The sizes, with the fabrication trap corrected
The standard Australian business card is 90 x 55mm. That figure is a trade convention, stated consistently across Australian printers' own product pages; no standards body defines it. The plausible-sounding claim you will find on content-mill sites, that business cards follow "the ISO standard", is a conflation: ISO/IEC 7810 defines the ID-1 format, 85.60 x 53.98mm, the size of payment and identity cards worldwide, and it genuinely applies to premium plastic/PVC business cards, which are made on the same card blanks and dies as ID cards. So a paper card and a plastic card from the same brand are, correctly, different sizes.

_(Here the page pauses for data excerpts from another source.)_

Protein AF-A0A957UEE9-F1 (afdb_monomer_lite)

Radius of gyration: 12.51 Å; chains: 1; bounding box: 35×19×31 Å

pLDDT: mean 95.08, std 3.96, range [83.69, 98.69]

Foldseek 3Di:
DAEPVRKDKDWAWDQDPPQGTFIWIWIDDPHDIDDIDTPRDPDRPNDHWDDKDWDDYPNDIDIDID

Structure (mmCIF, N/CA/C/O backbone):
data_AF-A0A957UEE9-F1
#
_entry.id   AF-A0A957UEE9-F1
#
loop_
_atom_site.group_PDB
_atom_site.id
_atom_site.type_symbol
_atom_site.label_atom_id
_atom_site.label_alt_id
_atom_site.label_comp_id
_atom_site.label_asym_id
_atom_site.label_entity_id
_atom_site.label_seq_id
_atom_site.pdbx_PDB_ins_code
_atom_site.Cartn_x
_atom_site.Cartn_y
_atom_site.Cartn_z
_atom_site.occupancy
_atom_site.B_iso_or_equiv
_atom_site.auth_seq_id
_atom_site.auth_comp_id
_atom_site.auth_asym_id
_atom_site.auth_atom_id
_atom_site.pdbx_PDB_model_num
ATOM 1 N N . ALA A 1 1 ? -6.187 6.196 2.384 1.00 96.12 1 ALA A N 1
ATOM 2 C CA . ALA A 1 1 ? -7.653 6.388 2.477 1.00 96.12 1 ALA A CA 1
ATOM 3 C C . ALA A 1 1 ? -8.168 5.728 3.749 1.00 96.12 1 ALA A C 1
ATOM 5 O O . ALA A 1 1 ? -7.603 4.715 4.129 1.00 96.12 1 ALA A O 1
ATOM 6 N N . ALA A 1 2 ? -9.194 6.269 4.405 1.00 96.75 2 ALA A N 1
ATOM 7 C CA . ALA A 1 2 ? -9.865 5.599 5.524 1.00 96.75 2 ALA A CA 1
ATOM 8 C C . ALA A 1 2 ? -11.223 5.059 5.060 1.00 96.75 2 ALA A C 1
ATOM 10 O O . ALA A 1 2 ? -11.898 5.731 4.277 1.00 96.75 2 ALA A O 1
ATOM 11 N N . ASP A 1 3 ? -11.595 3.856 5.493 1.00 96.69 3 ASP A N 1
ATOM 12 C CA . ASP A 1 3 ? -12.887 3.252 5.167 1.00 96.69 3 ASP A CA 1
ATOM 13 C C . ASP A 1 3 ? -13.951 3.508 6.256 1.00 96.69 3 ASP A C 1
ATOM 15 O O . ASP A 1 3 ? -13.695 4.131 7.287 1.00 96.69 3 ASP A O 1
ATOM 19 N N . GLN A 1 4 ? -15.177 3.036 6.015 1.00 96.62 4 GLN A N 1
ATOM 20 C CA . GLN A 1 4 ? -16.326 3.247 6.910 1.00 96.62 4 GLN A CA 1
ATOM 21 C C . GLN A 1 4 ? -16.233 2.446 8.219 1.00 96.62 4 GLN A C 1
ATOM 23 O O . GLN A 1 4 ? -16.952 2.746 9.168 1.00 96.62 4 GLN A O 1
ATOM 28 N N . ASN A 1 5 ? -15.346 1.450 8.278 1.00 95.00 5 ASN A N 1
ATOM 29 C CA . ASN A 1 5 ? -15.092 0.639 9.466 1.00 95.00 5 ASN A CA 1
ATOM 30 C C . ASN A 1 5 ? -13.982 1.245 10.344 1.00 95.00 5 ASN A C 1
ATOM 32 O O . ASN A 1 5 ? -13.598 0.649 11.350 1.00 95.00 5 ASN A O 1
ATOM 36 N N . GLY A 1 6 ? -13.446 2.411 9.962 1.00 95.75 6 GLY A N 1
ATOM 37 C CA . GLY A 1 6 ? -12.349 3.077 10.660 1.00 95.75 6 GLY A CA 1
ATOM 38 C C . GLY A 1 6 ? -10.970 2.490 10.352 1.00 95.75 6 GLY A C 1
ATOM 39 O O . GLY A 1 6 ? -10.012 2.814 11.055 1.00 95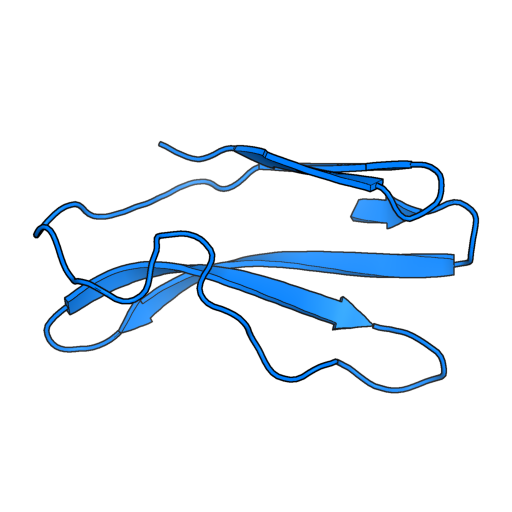.75 6 GLY A O 1
ATOM 40 N N . VAL A 1 7 ? -10.843 1.646 9.321 1.00 98.25 7 VAL A N 1
ATOM 41 C CA . VAL A 1 7 ? -9.548 1.114 8.878 1.00 98.25 7 VAL A CA 1
ATOM 42 C C . VAL A 1 7 ? -8.852 2.158 8.010 1.00 98.25 7 VAL A C 1
ATOM 44 O O . VAL A 1 7 ? -9.444 2.702 7.074 1.00 98.25 7 VAL A O 1
ATOM 47 N N . VAL A 1 8 ? -7.580 2.444 8.300 1.00 98.31 8 VAL A N 1
ATOM 48 C CA . VAL A 1 8 ? -6.760 3.331 7.460 1.00 98.31 8 VAL A CA 1
ATOM 49 C C . VAL A 1 8 ? -5.905 2.493 6.523 1.00 98.31 8 VAL A C 1
ATOM 51 O O . VAL A 1 8 ? -5.120 1.661 6.953 1.00 98.31 8 VAL A O 1
ATOM 54 N N . HIS A 1 9 ? -6.022 2.757 5.231 1.00 98.31 9 HIS A N 1
ATOM 55 C CA . HIS A 1 9 ? -5.281 2.110 4.158 1.00 98.31 9 HIS A CA 1
ATOM 56 C C . HIS A 1 9 ? -4.182 3.049 3.654 1.00 98.31 9 HIS A C 1
ATOM 58 O O . HIS A 1 9 ? -4.478 4.111 3.084 1.00 98.31 9 HIS A O 1
ATOM 64 N N . ALA A 1 10 ? -2.926 2.657 3.858 1.00 98.44 10 ALA A N 1
ATOM 65 C CA . ALA A 1 10 ? -1.748 3.354 3.361 1.00 98.44 10 ALA A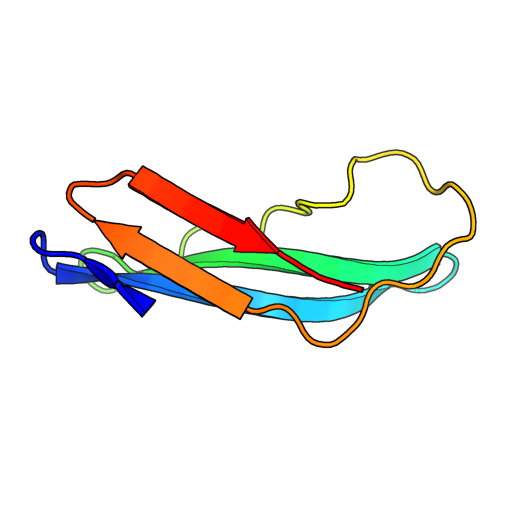 CA 1
ATOM 66 C C . ALA A 1 10 ? -1.206 2.647 2.117 1.00 98.44 10 ALA A C 1
ATOM 68 O O . ALA A 1 10 ? -1.096 1.422 2.090 1.00 98.44 10 ALA A O 1
ATOM 69 N N . VAL A 1 11 ? -0.859 3.436 1.101 1.00 98.50 11 VAL A N 1
ATOM 70 C CA . VAL A 1 11 ? -0.178 2.967 -0.107 1.00 98.50 11 VAL A CA 1
ATOM 71 C C . VAL A 1 11 ? 0.963 3.928 -0.406 1.00 98.50 11 VAL A C 1
ATOM 73 O O . VAL A 1 11 ? 0.759 5.143 -0.370 1.00 98.50 11 VAL A O 1
ATOM 76 N N . TRP A 1 12 ? 2.151 3.402 -0.687 1.00 98.12 12 TRP A N 1
ATOM 77 C CA . TRP A 1 12 ? 3.331 4.210 -0.988 1.00 98.12 12 TRP A CA 1
ATOM 78 C C . TRP A 1 12 ? 4.212 3.560 -2.056 1.00 98.12 12 TRP A C 1
ATOM 80 O O . TRP A 1 12 ? 4.101 2.368 -2.338 1.00 98.12 12 TRP A O 1
ATOM 90 N N . SER A 1 13 ? 5.065 4.378 -2.675 1.00 97.06 13 SER A N 1
ATOM 91 C CA . SER A 1 13 ? 6.156 3.921 -3.539 1.00 97.06 13 SER A CA 1
ATOM 92 C C . SER A 1 13 ? 7.418 3.795 -2.690 1.00 97.06 13 SER A C 1
ATOM 94 O O . SER A 1 13 ? 7.857 4.782 -2.092 1.00 97.06 13 SER A O 1
ATOM 96 N N . GLU A 1 14 ? 7.995 2.600 -2.635 1.00 96.31 14 GLU A N 1
ATOM 97 C CA . GLU A 1 14 ? 9.202 2.297 -1.864 1.00 96.31 14 GLU A CA 1
ATOM 98 C C . GLU A 1 14 ? 10.315 1.802 -2.777 1.00 96.31 14 GLU A C 1
ATOM 100 O O . GLU A 1 14 ? 10.079 0.963 -3.644 1.00 96.31 14 GLU A O 1
ATOM 105 N N . TYR A 1 15 ? 11.528 2.320 -2.585 1.00 94.38 15 TYR A N 1
ATOM 106 C CA . TYR A 1 15 ? 12.703 1.838 -3.301 1.00 94.38 15 TYR A CA 1
ATOM 107 C C . TYR A 1 15 ? 13.267 0.608 -2.586 1.00 94.38 15 TYR A C 1
ATOM 109 O O . TYR A 1 15 ? 13.805 0.724 -1.485 1.00 94.38 15 TYR A O 1
ATOM 117 N N . LEU A 1 16 ? 13.155 -0.560 -3.219 1.00 91.44 16 LEU A N 1
ATOM 118 C CA . LEU A 1 16 ? 13.694 -1.818 -2.713 1.00 91.44 16 LEU A CA 1
ATOM 119 C C . LEU A 1 16 ? 14.932 -2.175 -3.528 1.00 91.44 16 LEU A C 1
ATOM 121 O O . LEU A 1 16 ? 14.823 -2.642 -4.656 1.00 91.44 16 LEU A O 1
ATOM 125 N N . TRP A 1 17 ? 16.122 -1.962 -2.975 1.00 89.75 17 TRP A N 1
ATOM 126 C CA . TRP A 1 17 ? 17.357 -2.344 -3.657 1.00 89.75 17 TRP A CA 1
ATOM 127 C C . TRP A 1 17 ? 17.472 -3.880 -3.774 1.00 89.75 17 TRP A C 1
ATOM 129 O O . TRP A 1 17 ? 17.177 -4.570 -2.795 1.00 89.75 17 TRP A O 1
ATOM 139 N N . PRO A 1 18 ? 17.929 -4.443 -4.911 1.00 89.69 18 PRO A N 1
ATOM 140 C CA . PRO A 1 18 ? 18.315 -3.798 -6.177 1.00 89.69 18 PRO A CA 1
ATOM 141 C C . PRO A 1 18 ? 17.172 -3.647 -7.209 1.00 89.69 18 PRO A C 1
ATOM 143 O O . PRO A 1 18 ? 17.435 -3.310 -8.357 1.00 89.69 18 PRO A O 1
ATOM 146 N N . TYR A 1 19 ? 15.925 -3.904 -6.822 1.00 86.75 19 TYR A N 1
ATOM 147 C CA . TYR A 1 19 ? 14.758 -4.100 -7.698 1.00 86.75 19 TYR A CA 1
ATOM 148 C C . TYR A 1 19 ? 14.007 -2.813 -8.100 1.00 86.75 19 TYR A C 1
ATOM 150 O O . TYR A 1 19 ? 13.066 -2.852 -8.887 1.00 86.75 19 TYR A O 1
ATOM 158 N N . GLY A 1 20 ? 14.408 -1.655 -7.571 1.00 93.00 20 GLY A N 1
ATOM 159 C CA . GLY A 1 20 ? 13.789 -0.368 -7.903 1.00 93.00 20 GLY A CA 1
ATOM 160 C C . GLY A 1 20 ? 12.529 -0.062 -7.089 1.00 93.00 20 GLY A C 1
ATOM 161 O O . GLY A 1 20 ? 12.339 -0.563 -5.976 1.00 93.00 20 GLY A O 1
ATOM 162 N N . ARG A 1 21 ? 11.687 0.847 -7.599 1.00 95.06 21 ARG A N 1
ATOM 163 C CA . ARG A 1 21 ? 10.475 1.306 -6.895 1.00 95.06 21 ARG A CA 1
ATOM 164 C C . ARG A 1 21 ? 9.272 0.387 -7.069 1.00 95.06 21 ARG A C 1
ATOM 166 O O . ARG A 1 21 ? 8.814 0.141 -8.186 1.00 95.06 21 ARG A O 1
ATOM 173 N N . HIS A 1 22 ? 8.676 0.003 -5.946 1.00 95.62 22 HIS A N 1
ATOM 174 C CA . HIS A 1 22 ? 7.492 -0.848 -5.882 1.00 95.62 22 HIS A CA 1
ATOM 175 C C . HIS A 1 22 ? 6.353 -0.203 -5.103 1.00 95.62 22 HIS A C 1
ATOM 177 O O . HIS A 1 22 ? 6.568 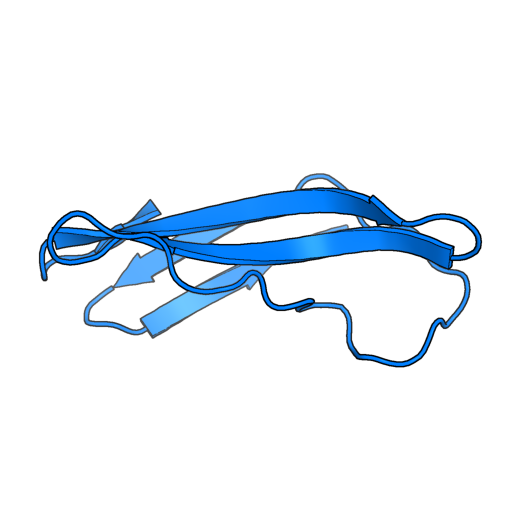0.652 -4.244 1.00 95.62 22 HIS A O 1
ATOM 183 N N . VAL A 1 23 ? 5.129 -0.635 -5.409 1.00 97.38 23 VAL A N 1
ATOM 184 C CA . VAL A 1 23 ? 3.939 -0.196 -4.676 1.00 97.38 23 VAL A CA 1
ATOM 185 C C . VAL A 1 23 ? 3.734 -1.100 -3.479 1.00 97.38 23 VAL A C 1
ATOM 187 O O . VAL A 1 23 ? 3.606 -2.316 -3.627 1.00 97.38 23 VAL A O 1
ATOM 190 N N . MET A 1 24 ? 3.663 -0.483 -2.311 1.00 97.81 24 MET A N 1
ATOM 191 C CA . MET A 1 24 ? 3.501 -1.141 -1.026 1.00 97.81 24 MET A CA 1
ATOM 192 C C . MET A 1 24 ? 2.169 -0.746 -0.397 1.00 97.81 24 MET A C 1
ATOM 194 O O . MET A 1 24 ? 1.645 0.336 -0.666 1.00 97.81 24 MET A O 1
ATOM 198 N N . TYR A 1 25 ? 1.627 -1.623 0.441 1.00 98.31 25 TYR A N 1
ATOM 199 C CA . TYR A 1 25 ? 0.364 -1.435 1.143 1.00 98.31 25 TYR A CA 1
ATOM 200 C C . TYR A 1 25 ? 0.457 -1.890 2.596 1.00 98.31 25 TYR A C 1
ATOM 202 O O . TYR A 1 25 ? 1.053 -2.924 2.887 1.00 98.31 25 TYR A O 1
ATOM 210 N N . SER A 1 26 ? -0.188 -1.154 3.498 1.00 98.50 26 SER A N 1
ATOM 211 C CA . SER A 1 26 ? -0.428 -1.573 4.880 1.00 98.50 26 SER A CA 1
ATOM 212 C C . SER A 1 26 ? -1.749 -0.987 5.383 1.00 98.50 26 SER A C 1
ATOM 214 O O . SER A 1 26 ? -2.172 0.094 4.956 1.00 98.50 26 SER A O 1
ATOM 216 N N . ALA A 1 27 ? -2.412 -1.714 6.279 1.00 98.44 27 ALA A N 1
ATOM 217 C CA . ALA A 1 27 ? -3.655 -1.301 6.914 1.00 98.44 27 ALA A CA 1
ATOM 218 C C . ALA A 1 27 ? -3.444 -1.054 8.407 1.00 98.44 27 ALA A C 1
ATOM 220 O O . ALA A 1 27 ? -2.845 -1.877 9.095 1.00 98.44 27 ALA A O 1
ATOM 221 N N . TYR A 1 28 ? -3.978 0.051 8.917 1.00 98.56 28 TYR A N 1
ATOM 222 C CA . TYR A 1 28 ? -4.043 0.341 10.341 1.00 98.56 28 TYR A CA 1
ATOM 223 C C . TYR A 1 28 ? -5.433 0.032 10.873 1.00 98.56 28 TYR A C 1
ATOM 225 O O . TYR A 1 28 ? -6.428 0.606 10.420 1.00 98.56 28 TYR A O 1
ATOM 233 N N . GLN A 1 29 ? -5.487 -0.842 11.870 1.00 97.69 29 GLN A N 1
ATOM 234 C CA . GLN A 1 29 ? -6.711 -1.208 12.564 1.00 97.69 29 GLN A CA 1
ATOM 235 C C . GLN A 1 29 ? -6.390 -1.504 14.029 1.00 97.69 29 GLN A C 1
ATOM 237 O O . GLN A 1 29 ? -5.369 -2.114 14.339 1.00 97.69 29 GLN A O 1
ATOM 242 N N . ALA A 1 30 ? -7.265 -1.063 14.937 1.00 96.56 30 ALA A N 1
ATOM 243 C CA . ALA A 1 30 ? -7.169 -1.361 16.369 1.00 96.56 30 ALA A CA 1
ATOM 244 C C . ALA A 1 30 ? -5.787 -1.058 16.994 1.00 96.56 30 ALA A C 1
ATOM 246 O O . ALA A 1 30 ? -5.279 -1.825 17.807 1.00 96.56 30 ALA A O 1
ATOM 247 N N . GLY A 1 31 ? -5.167 0.063 16.614 1.00 97.56 31 GLY A N 1
ATOM 248 C CA . GLY A 1 31 ? -3.898 0.496 17.208 1.00 97.56 31 GLY A CA 1
ATOM 249 C C . GLY A 1 31 ? -2.638 -0.055 16.537 1.00 97.56 31 GLY A C 1
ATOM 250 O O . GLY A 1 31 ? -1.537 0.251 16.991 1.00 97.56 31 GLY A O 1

Personal stationery rounds out the format family via the A-series of ISO 216: A6 cards and DL envelopes for invitations and announcements, which is where the premium wedding-stationery work this page also covers actually lives.
| Object | Size | Governed by |
|---|---|---|
| Australian paper business card | 90 x 55 mm | Trade convention (printers' own specs) |
| Plastic/PVC card (and every bank card) | 85.60 x 53.98 mm | ISO/IEC 7810 ID-1 |
| A6 invitation card | 105 x 148 mm | ISO 216 A-series |
| DL envelope contents (A4 folded in thirds) | 99 x 210 mm | ISO 216-derived convention |
Stock and finish: where the budget should go
The card is the one product where stock upgrade cost is trivial in absolute terms and maximal in effect; moving from a light board to a genuinely heavy one costs cents per card and changes the object completely. The finish menu is the same one covered in our finishes guide, miniaturised: matt laminate with spot UV for gloss contrast, foil for a mark that catches light, letterpress impression into cotton stock for the full craft object (alive and billable). The same discipline applies at card scale: one finish, chosen for a reason. And because cards are trimmed from larger sheets, the bleed and safe-zone rules bite harder at 90 x 55mm than anywhere else; a border design with no bleed allowance is the classic first-card mistake.
The QR code question
A QR code earns its corner when it does one job: opening your contact details, portfolio or booking page directly, saving the re-typing that most exchanged cards die of. It wastes the corner when it duplicates the URL already printed beside it or points at a generic homepage. Print it dark on light with quiet space around it, and test it from a real phone at arm's length before approving the proof; scannability at card size depends on module density, so shorter URLs make more robust codes. NFC business cards exist as a product category, but they are electronics purchases rather than print jobs, and outside this page's scope.
Ordering without regret
- Proof the actual name spellings and numbers twice; a typo on 500 cards is the trade's oldest sad story.
- Order per person in modest quantities; roles and numbers change faster than cards run out.
- Ask for the printer's card-specific template; their trim and safe-zone allowances are the contract (why).
- If the brand colour is critical, say so at order time: gang-run card products trade colour control for price (the economics).